> [Data shown]:
◇ ◇ ◇
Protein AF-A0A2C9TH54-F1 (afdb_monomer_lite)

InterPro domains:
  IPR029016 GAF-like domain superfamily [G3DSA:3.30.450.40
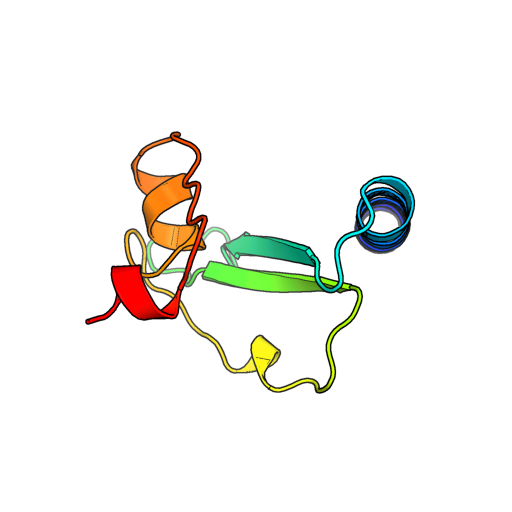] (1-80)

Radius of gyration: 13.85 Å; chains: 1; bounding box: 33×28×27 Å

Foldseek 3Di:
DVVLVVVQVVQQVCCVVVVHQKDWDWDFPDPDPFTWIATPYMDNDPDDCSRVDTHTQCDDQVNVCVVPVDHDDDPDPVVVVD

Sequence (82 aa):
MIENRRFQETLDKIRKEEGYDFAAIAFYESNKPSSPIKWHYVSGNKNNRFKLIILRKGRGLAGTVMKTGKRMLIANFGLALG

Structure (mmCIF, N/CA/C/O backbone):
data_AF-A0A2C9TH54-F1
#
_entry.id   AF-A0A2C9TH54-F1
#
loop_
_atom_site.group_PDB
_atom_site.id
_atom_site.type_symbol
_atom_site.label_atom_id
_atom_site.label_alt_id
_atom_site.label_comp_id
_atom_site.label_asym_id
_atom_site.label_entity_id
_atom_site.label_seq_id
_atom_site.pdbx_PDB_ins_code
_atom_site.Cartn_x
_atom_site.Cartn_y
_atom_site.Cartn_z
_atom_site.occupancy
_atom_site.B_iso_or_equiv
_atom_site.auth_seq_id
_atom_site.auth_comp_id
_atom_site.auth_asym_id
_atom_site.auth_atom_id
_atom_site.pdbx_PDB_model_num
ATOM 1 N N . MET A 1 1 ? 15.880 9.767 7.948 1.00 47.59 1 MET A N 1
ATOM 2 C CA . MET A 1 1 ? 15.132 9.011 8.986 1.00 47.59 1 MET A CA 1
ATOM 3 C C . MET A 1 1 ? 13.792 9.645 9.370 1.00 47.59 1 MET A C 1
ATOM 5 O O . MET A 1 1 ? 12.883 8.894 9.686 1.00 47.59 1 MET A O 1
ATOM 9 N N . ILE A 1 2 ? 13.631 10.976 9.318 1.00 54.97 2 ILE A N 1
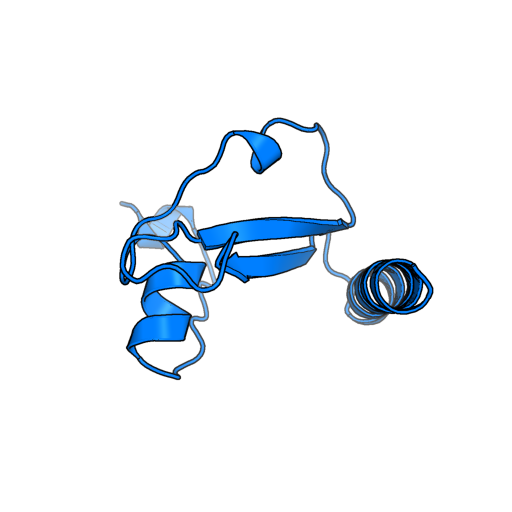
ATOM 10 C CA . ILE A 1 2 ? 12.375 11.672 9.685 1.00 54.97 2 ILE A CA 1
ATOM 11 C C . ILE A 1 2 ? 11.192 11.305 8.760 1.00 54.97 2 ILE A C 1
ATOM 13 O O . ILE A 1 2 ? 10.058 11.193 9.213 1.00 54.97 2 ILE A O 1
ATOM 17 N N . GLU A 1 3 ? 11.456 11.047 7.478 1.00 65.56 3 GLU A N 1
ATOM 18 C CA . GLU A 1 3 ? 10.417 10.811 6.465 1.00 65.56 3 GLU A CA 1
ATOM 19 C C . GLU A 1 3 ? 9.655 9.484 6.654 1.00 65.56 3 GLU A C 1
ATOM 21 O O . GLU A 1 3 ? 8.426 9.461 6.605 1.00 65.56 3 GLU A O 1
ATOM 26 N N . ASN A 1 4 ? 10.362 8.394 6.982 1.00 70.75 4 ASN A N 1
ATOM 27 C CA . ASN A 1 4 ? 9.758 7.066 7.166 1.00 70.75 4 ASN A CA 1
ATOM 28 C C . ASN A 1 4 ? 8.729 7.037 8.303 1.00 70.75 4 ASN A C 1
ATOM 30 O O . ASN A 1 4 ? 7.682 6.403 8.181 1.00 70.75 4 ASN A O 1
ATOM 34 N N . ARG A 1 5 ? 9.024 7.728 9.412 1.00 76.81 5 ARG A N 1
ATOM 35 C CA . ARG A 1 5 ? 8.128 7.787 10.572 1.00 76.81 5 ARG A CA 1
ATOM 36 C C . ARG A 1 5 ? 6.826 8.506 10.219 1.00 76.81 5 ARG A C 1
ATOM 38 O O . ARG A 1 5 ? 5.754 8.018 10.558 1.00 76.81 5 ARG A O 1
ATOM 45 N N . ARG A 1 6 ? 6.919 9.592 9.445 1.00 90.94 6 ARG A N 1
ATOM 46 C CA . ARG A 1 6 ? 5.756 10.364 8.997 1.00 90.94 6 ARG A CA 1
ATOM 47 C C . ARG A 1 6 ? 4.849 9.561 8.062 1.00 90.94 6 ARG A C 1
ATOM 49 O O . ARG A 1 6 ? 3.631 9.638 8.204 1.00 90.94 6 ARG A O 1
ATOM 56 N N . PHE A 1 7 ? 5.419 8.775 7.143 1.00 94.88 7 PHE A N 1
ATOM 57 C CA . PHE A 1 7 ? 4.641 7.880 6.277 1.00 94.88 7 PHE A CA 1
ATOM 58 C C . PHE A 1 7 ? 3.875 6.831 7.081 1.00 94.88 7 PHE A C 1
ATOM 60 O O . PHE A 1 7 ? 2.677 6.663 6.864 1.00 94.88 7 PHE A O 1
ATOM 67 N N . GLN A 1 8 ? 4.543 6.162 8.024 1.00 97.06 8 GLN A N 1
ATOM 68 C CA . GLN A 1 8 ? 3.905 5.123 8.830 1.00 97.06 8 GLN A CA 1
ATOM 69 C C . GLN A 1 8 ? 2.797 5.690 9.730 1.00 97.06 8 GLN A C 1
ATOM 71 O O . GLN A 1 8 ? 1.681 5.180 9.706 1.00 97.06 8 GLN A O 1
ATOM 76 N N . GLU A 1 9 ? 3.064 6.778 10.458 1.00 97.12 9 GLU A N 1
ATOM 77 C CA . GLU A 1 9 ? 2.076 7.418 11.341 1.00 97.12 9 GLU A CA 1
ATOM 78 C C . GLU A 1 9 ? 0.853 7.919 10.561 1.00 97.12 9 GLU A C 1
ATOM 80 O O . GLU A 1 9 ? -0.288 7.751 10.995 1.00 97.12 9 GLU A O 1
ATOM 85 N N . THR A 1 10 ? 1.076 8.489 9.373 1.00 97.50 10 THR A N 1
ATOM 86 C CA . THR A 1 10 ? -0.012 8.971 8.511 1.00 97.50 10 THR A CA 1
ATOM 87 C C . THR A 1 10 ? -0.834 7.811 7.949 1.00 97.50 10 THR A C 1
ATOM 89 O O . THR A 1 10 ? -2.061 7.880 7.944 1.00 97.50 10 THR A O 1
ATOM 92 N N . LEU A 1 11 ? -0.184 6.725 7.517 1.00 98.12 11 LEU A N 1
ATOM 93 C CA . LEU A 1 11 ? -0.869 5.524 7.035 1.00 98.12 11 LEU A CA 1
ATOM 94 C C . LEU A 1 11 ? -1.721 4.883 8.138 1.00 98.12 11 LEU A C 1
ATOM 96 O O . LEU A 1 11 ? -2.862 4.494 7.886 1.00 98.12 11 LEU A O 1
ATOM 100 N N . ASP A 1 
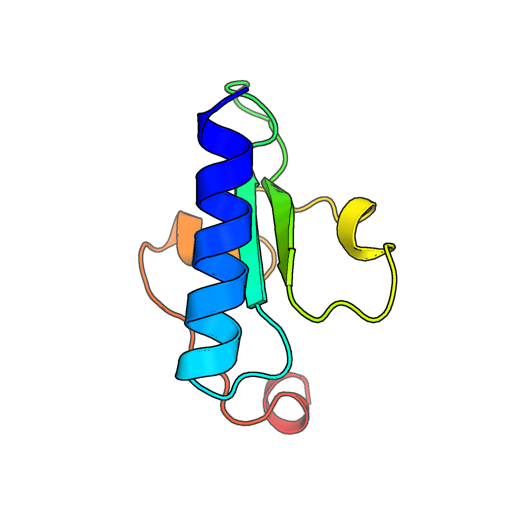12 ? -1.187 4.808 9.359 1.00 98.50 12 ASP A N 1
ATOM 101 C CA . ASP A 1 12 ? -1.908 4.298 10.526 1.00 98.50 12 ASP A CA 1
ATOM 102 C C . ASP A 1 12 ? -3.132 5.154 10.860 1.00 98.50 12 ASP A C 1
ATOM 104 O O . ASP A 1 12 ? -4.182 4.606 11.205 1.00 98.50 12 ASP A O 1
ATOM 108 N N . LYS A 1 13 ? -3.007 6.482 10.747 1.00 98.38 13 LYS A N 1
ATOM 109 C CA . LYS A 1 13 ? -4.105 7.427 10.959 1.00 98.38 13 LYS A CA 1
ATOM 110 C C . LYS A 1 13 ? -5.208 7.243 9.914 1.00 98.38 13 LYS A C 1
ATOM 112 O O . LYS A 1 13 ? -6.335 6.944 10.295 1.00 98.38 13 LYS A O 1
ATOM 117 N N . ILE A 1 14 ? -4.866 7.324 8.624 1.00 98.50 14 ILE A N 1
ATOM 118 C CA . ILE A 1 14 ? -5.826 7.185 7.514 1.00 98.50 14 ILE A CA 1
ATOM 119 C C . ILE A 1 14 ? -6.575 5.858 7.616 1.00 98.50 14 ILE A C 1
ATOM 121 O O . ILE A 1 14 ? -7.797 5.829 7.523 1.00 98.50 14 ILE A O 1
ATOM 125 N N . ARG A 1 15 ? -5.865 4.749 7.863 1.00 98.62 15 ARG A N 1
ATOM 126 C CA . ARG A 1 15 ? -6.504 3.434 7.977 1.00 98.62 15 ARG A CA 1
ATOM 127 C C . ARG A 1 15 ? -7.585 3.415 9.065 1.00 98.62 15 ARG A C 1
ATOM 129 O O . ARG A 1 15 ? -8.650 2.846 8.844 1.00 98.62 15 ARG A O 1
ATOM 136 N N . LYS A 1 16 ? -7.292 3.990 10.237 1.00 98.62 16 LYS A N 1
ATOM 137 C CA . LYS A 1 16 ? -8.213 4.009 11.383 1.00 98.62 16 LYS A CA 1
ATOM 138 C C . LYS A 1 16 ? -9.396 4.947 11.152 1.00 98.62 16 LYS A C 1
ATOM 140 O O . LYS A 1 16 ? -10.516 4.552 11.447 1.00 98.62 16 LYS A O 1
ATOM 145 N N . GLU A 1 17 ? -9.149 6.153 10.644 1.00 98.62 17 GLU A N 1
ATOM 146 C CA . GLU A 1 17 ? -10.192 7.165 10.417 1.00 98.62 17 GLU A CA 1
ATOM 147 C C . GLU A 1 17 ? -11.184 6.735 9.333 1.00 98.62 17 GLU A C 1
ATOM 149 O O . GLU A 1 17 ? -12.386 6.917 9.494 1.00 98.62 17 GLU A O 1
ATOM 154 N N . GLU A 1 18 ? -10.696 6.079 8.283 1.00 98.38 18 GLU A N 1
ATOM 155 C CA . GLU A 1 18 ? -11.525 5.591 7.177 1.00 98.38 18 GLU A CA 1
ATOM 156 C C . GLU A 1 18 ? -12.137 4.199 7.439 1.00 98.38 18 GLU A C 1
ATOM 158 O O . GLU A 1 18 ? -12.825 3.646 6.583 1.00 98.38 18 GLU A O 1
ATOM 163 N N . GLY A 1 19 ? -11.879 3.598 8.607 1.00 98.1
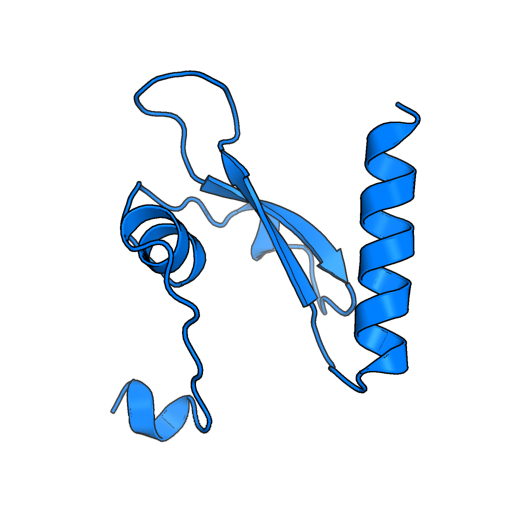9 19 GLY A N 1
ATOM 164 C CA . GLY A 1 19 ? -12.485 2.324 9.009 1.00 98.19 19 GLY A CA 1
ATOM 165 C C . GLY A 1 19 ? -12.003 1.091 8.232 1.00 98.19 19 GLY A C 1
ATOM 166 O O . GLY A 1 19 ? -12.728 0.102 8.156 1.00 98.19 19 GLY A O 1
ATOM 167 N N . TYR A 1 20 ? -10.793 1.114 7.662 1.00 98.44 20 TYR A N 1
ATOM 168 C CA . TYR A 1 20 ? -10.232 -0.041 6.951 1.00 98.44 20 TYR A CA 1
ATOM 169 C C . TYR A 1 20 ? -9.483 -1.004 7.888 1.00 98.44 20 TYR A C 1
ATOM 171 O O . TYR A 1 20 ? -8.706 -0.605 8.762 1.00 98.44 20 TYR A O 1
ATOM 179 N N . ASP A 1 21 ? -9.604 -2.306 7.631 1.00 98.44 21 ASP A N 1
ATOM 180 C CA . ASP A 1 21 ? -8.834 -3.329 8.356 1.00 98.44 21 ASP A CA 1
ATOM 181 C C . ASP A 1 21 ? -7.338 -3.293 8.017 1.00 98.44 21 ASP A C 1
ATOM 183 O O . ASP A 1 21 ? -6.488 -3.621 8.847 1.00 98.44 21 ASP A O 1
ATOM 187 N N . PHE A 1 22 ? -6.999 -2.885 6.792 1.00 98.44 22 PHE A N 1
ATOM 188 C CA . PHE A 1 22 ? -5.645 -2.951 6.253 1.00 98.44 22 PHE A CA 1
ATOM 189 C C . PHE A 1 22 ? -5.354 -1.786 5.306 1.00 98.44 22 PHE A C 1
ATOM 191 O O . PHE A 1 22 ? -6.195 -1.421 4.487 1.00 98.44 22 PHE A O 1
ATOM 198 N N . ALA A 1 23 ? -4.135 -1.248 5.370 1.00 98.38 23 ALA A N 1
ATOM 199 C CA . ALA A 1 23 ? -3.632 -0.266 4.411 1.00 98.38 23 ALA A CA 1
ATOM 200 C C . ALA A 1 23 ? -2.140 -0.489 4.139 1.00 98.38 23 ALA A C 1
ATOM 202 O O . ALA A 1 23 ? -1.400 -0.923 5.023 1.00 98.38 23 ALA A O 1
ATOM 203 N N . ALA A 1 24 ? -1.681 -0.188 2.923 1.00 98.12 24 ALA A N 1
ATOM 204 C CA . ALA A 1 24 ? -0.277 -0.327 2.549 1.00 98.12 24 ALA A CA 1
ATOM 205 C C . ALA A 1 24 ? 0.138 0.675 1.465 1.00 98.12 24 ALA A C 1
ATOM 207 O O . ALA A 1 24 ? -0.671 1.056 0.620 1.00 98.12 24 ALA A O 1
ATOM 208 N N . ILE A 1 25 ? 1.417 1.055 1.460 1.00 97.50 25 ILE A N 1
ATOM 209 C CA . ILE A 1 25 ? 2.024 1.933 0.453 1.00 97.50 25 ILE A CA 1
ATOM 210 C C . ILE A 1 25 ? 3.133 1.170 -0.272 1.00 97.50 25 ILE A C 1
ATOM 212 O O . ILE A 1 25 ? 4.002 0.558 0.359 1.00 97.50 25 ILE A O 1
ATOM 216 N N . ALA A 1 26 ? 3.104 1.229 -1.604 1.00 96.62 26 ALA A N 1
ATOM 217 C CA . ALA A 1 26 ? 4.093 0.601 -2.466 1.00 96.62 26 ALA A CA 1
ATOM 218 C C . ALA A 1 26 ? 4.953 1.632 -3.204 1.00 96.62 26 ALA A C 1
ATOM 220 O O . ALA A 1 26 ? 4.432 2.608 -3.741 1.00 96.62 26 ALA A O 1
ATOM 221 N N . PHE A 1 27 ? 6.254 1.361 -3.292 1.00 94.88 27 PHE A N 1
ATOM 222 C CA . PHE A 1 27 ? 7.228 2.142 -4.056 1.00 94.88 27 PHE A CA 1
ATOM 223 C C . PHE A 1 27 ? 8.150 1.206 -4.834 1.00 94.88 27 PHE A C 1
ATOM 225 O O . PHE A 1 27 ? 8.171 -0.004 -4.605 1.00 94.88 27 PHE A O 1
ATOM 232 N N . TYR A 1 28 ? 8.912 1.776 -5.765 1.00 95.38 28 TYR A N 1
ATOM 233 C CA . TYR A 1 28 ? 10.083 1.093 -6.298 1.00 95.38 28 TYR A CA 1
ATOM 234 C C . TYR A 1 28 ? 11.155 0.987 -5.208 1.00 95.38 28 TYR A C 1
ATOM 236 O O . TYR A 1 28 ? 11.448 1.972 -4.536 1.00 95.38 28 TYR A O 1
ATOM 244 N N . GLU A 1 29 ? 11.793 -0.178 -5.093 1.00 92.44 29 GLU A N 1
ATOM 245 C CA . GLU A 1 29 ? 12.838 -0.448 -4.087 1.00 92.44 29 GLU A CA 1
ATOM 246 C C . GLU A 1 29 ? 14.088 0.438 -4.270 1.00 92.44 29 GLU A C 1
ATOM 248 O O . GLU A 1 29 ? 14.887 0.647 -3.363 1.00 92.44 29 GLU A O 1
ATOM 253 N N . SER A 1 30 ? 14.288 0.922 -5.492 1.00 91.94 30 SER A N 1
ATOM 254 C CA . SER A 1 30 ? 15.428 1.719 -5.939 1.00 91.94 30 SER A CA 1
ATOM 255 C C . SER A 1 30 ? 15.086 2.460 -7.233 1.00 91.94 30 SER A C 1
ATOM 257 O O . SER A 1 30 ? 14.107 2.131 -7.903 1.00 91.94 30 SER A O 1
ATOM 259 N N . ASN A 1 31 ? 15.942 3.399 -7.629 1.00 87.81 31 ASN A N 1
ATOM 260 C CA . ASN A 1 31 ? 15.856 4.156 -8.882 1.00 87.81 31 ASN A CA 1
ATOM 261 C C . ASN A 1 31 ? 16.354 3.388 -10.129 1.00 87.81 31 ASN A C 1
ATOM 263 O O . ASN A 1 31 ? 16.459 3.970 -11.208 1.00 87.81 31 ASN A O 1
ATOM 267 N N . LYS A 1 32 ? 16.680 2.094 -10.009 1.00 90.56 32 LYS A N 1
◇ ◇ ◇
> [Your goal]: Give back the records above exactly, limited to the lines between the one holding "ATOM 245 C CA" and the one holding "ATOM 254 C CA", inclusive.

> [Worked solution]:
ATOM 245 C CA . GLU A 1 29 ? 12.838 -0.448 -4.087 1.00 92.44 29 GLU A CA 1
ATOM 246 C C . GLU A 1 29 ? 14.088 0.438 -4.270 1.00 92.44 29 GLU A C 1
ATOM 248 O O . GLU A 1 29 ? 14.887 0.647 -3.363 1.00 92.44 29 GLU A O 1
ATOM 253 N N . SER A 1 30 ? 14.288 0.922 -5.492 1.00 91.94 30 SER A N 1
ATOM 254 C CA . SER A 1 30 ? 15.428 1.719 -5.939 1.00 91.94 30 SER A CA 1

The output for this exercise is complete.